Czech (čeština) is a West Slavic language, spoken by about 12 million people as a native language. It is the official language of the Czech Republic and also one of the official languages of the European Union. It is very similar to Slovak, and to a lesser extent Polish and Serbian. The language was known as ‘Bohemian’ in English until the nineteenth century, based on the English name of the Czech state, Bohemia, in turn derived from ‘Boii’, the name of the Celtic tribe who inhabited the area from around the first century AD. Apart from standard Czech, two distinct dialects can be distinguished: ‘Common Czech’, spoken mostly in Bohemia, and the variant spoken in Moravia and Silesia.
At the end of World War I, the Czech lands of Bohemia, Moravia and Silesia united with Slovakia to form the new country of Czechoslovakia, one of the successor states of the Austro-Hungarian Empire. Czechoslovakia was formally separated on 1 January 1993 into the Czech Republic and the Slovak Republic, as two completely independent nations.

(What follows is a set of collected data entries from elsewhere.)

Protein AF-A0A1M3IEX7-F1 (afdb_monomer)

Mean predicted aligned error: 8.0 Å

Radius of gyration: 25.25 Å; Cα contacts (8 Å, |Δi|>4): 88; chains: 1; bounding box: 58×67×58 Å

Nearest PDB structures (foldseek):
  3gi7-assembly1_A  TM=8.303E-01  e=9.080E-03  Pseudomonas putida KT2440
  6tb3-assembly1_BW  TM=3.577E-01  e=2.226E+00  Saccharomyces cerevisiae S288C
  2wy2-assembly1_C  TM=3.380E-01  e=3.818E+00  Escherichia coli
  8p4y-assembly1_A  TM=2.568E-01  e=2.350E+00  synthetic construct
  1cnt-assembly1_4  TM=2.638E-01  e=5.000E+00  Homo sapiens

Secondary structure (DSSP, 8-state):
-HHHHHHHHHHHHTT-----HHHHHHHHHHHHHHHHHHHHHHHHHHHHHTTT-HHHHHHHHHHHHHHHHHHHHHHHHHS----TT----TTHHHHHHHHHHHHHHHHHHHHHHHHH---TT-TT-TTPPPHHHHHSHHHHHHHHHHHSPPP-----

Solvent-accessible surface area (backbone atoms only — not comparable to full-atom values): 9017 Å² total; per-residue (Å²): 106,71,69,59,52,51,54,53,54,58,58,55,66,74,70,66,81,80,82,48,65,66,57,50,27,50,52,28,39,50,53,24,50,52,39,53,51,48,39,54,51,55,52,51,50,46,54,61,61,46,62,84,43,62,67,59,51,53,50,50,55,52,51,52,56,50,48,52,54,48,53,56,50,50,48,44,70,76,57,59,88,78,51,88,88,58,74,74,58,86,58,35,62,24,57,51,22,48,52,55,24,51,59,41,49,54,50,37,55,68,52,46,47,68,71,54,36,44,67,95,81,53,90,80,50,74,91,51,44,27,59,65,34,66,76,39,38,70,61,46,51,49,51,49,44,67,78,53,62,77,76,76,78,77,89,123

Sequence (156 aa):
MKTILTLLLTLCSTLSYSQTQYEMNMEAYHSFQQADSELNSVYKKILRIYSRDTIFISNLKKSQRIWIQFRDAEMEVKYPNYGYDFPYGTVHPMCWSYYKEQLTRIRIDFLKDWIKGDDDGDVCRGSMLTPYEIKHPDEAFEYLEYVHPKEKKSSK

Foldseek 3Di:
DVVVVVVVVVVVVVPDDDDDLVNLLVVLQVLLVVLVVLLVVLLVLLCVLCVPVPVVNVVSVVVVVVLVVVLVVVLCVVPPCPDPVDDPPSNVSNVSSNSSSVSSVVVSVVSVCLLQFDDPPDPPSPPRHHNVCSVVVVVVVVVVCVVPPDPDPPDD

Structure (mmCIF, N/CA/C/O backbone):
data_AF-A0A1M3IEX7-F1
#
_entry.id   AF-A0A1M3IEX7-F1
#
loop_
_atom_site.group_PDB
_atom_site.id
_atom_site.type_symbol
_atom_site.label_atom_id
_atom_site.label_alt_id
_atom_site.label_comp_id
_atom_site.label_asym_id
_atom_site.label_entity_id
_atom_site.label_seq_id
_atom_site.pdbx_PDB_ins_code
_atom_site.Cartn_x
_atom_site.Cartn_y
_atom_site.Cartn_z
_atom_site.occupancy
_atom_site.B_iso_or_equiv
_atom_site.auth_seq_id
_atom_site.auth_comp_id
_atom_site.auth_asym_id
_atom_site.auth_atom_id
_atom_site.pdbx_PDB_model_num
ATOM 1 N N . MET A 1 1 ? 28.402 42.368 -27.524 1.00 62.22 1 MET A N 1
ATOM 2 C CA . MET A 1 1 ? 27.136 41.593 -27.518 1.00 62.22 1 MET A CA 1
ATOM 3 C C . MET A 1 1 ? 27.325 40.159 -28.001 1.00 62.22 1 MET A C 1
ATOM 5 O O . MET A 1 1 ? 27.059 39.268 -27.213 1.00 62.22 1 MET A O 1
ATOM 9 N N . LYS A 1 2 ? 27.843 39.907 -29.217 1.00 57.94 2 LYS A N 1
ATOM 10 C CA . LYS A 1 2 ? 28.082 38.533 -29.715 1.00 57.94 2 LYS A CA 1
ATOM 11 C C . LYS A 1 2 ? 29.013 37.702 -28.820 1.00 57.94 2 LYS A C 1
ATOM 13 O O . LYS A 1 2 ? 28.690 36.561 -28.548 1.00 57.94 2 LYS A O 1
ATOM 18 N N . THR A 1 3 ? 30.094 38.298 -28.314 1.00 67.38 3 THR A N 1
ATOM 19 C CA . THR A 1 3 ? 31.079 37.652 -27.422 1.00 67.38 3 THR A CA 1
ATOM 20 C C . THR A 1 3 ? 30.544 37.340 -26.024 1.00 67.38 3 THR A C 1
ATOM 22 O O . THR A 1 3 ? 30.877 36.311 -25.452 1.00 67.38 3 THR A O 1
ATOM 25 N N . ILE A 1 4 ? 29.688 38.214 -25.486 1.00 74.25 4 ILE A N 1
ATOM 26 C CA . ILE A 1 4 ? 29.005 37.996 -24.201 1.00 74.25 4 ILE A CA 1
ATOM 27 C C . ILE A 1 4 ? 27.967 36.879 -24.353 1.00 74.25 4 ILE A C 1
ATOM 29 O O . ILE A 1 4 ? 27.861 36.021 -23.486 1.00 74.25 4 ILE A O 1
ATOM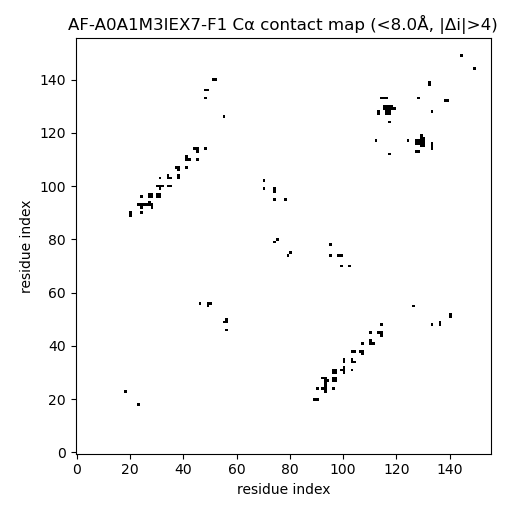 33 N N . LEU A 1 5 ? 27.251 36.851 -25.483 1.00 69.31 5 LEU A N 1
ATOM 34 C CA . LEU A 1 5 ? 26.273 35.811 -25.790 1.00 69.31 5 LEU A CA 1
ATOM 35 C C . LEU A 1 5 ? 26.935 34.433 -25.971 1.00 69.31 5 LEU A C 1
ATOM 37 O O . LEU A 1 5 ? 26.411 33.450 -25.460 1.00 69.31 5 LEU A O 1
ATOM 41 N N . THR A 1 6 ? 28.104 34.349 -26.620 1.00 72.19 6 THR A N 1
ATOM 42 C CA . THR A 1 6 ? 28.854 33.084 -26.716 1.00 72.19 6 THR A CA 1
ATOM 43 C C . THR A 1 6 ? 29.378 32.606 -25.366 1.00 72.19 6 THR A C 1
ATOM 45 O O . THR A 1 6 ? 29.248 31.422 -25.080 1.00 72.19 6 THR A O 1
ATOM 48 N N . LEU A 1 7 ? 29.899 33.499 -24.515 1.00 74.69 7 LEU A N 1
ATOM 49 C CA . LEU A 1 7 ? 30.362 33.139 -23.166 1.00 74.69 7 LEU A CA 1
ATOM 50 C C . LEU A 1 7 ? 29.221 32.618 -22.275 1.00 74.69 7 LEU A C 1
ATOM 52 O O . LEU A 1 7 ? 29.407 31.651 -21.535 1.00 74.69 7 LEU A O 1
ATOM 56 N N . LEU A 1 8 ? 28.033 33.225 -22.380 1.00 74.50 8 LEU A N 1
ATOM 57 C CA . LEU A 1 8 ? 26.847 32.808 -21.629 1.00 74.50 8 LEU A CA 1
ATOM 58 C C . LEU A 1 8 ? 26.345 31.422 -22.069 1.00 74.50 8 LEU A C 1
ATOM 60 O O . LEU A 1 8 ? 25.992 30.601 -21.225 1.00 74.50 8 LEU A O 1
ATOM 64 N N . LEU A 1 9 ? 26.356 31.137 -23.378 1.00 70.06 9 LEU A N 1
ATOM 65 C CA . LEU A 1 9 ? 25.970 29.826 -23.909 1.00 70.06 9 LEU A CA 1
ATOM 66 C C . LEU A 1 9 ? 26.936 28.719 -23.474 1.00 70.06 9 LEU A C 1
ATOM 68 O O . LEU A 1 9 ? 26.485 27.657 -23.054 1.00 70.06 9 LEU 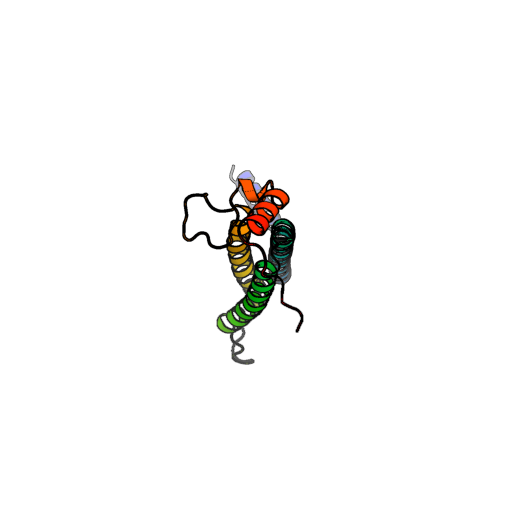A O 1
ATOM 72 N N . THR A 1 10 ? 28.248 28.969 -23.514 1.00 65.44 10 THR A N 1
ATOM 73 C CA . THR A 1 10 ? 29.251 27.965 -23.125 1.00 65.44 10 THR A CA 1
ATOM 74 C C . THR A 1 10 ? 29.214 27.636 -21.632 1.00 65.44 10 THR A C 1
ATOM 76 O O . THR A 1 10 ? 29.387 26.475 -21.264 1.00 65.44 10 THR A O 1
ATOM 79 N N . LEU A 1 11 ? 28.930 28.626 -20.774 1.00 69.56 11 LEU A N 1
ATOM 80 C CA . LEU A 1 11 ? 28.825 28.441 -19.321 1.00 69.56 11 LEU A CA 1
ATOM 81 C C . LEU A 1 11 ? 27.562 27.652 -18.923 1.00 69.56 11 LEU A C 1
ATOM 83 O O . LEU A 1 11 ? 27.567 26.917 -17.938 1.00 69.56 11 LEU A O 1
ATOM 87 N N . CYS A 1 12 ? 26.486 27.767 -19.706 1.00 63.72 12 CYS A N 1
ATOM 88 C CA . CYS A 1 12 ? 25.238 27.037 -19.476 1.00 63.72 12 CYS A CA 1
ATOM 89 C C . CYS A 1 12 ? 25.386 25.533 -19.780 1.00 63.72 12 CYS A C 1
ATOM 91 O O . CYS A 1 12 ? 24.909 24.692 -19.020 1.00 63.72 12 CYS A O 1
ATOM 93 N N . SER A 1 13 ? 26.137 25.176 -20.827 1.00 64.44 13 SER A N 1
ATOM 94 C CA . SER A 1 13 ? 26.409 23.776 -21.186 1.00 64.44 13 SER A CA 1
ATOM 95 C C . SER A 1 13 ? 27.259 23.010 -20.160 1.00 64.44 13 SER A C 1
ATOM 97 O O . SER A 1 13 ? 27.144 21.791 -20.078 1.00 64.44 13 SER A O 1
ATOM 99 N N . THR A 1 14 ? 28.072 23.685 -19.338 1.00 64.31 14 THR A N 1
ATOM 100 C CA . THR A 1 14 ? 28.921 23.028 -18.320 1.00 64.31 14 THR A CA 1
ATOM 101 C C . THR A 1 14 ? 28.212 22.738 -16.992 1.00 64.31 14 THR A C 1
ATOM 103 O O . THR A 1 14 ? 28.791 22.083 -16.133 1.00 64.31 14 THR A O 1
ATOM 106 N N . LEU A 1 15 ? 26.970 23.205 -16.812 1.00 67.50 15 LEU A N 1
ATOM 107 C CA . LEU A 1 15 ? 26.158 22.980 -15.604 1.00 67.50 15 LEU A CA 1
ATOM 108 C C . LEU A 1 15 ? 25.114 21.860 -15.777 1.00 67.50 15 LEU A C 1
ATOM 110 O O . LEU A 1 15 ? 24.229 21.694 -14.941 1.00 67.50 15 LEU A O 1
ATOM 114 N N . SER A 1 16 ? 25.197 21.097 -16.869 1.00 67.88 16 SER A N 1
ATOM 115 C CA . SER A 1 16 ? 24.268 19.999 -17.142 1.00 67.88 16 SER A CA 1
ATOM 116 C C . SER A 1 16 ? 24.704 18.734 -16.396 1.00 67.88 16 SER A C 1
ATOM 118 O O . SER A 1 16 ? 25.641 18.055 -16.813 1.00 67.88 16 SER A O 1
ATOM 120 N N . TYR A 1 17 ? 24.026 18.404 -15.295 1.00 73.62 17 TYR A N 1
ATOM 121 C CA . TYR A 1 17 ? 24.160 17.102 -14.638 1.00 73.62 17 TYR A CA 1
ATOM 122 C C . TYR A 1 17 ? 23.370 16.061 -15.437 1.00 73.62 17 TYR A C 1
ATOM 124 O O . TYR A 1 17 ? 22.143 16.111 -15.490 1.00 73.62 17 TYR A O 1
ATOM 132 N N . SER A 1 18 ? 24.068 15.125 -16.080 1.00 75.75 18 SER A N 1
ATOM 133 C CA . SER A 1 18 ? 23.421 13.979 -16.723 1.00 75.75 18 SER A CA 1
ATOM 134 C C . SER A 1 18 ? 23.142 12.912 -15.667 1.00 75.75 18 SER A C 1
ATOM 136 O O . SER A 1 18 ? 24.083 12.293 -15.177 1.00 75.75 18 SER A O 1
ATOM 138 N N . GLN A 1 19 ? 21.871 12.677 -15.334 1.00 87.56 19 GLN A N 1
ATOM 139 C CA . GLN A 1 19 ? 21.482 11.582 -14.441 1.00 87.56 19 GLN A CA 1
ATOM 140 C C . GLN A 1 19 ? 21.714 10.231 -15.133 1.00 87.56 19 GLN A C 1
ATOM 142 O O . GLN A 1 19 ? 21.405 10.060 -16.315 1.00 87.56 19 GLN A O 1
ATOM 147 N N . THR A 1 20 ? 22.276 9.265 -14.412 1.00 94.56 20 THR A N 1
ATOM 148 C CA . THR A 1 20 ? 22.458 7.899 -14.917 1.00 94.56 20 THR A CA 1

Given their shared history, it is not surprising that Czech and Slovak are generally mutually intelligible in both their spoken and written forms, though there are some words and phrases which differ considerably and may cause comprehension problems, particularly for younger generations.
The Czech alphabet is a version of the Latin alphabet and has 42 characters. It forms the basis for the alphabets of many other Eastern European languages. Czech is an almost entirely phonetic language. Some Czech words do not contain any vowels, e.g. ‘smrt’ (death) or ‘ztvrdl’ (hardened).
The Czech language is regulated by the Czech Language Institute, based in Prague. It is part of the Academy of Sciences of the Czech Republic, the country’s leading non-university public research institution. The Institute was founded in 1946 and replaced the Office of the Dictionary of the Czech Language which had been in place from 1911.
Czech Centres is an organisation founded in 1986 by the Czech Ministry of Foreign Affairs to promote Czech language and culture abroad. Its headquarters are in Prague but it has centres in 20 countries around the world, including one in London.
Czech names, as in English, consist of given names and surnames. In the past, parents had to choose given names from an approved list, corresponding to name days in the Czech calendar, and even now registry offices may reject particularly unusual names. Women’s surnames often differ from men’s surnames, as they are adjectives and require a feminine ending.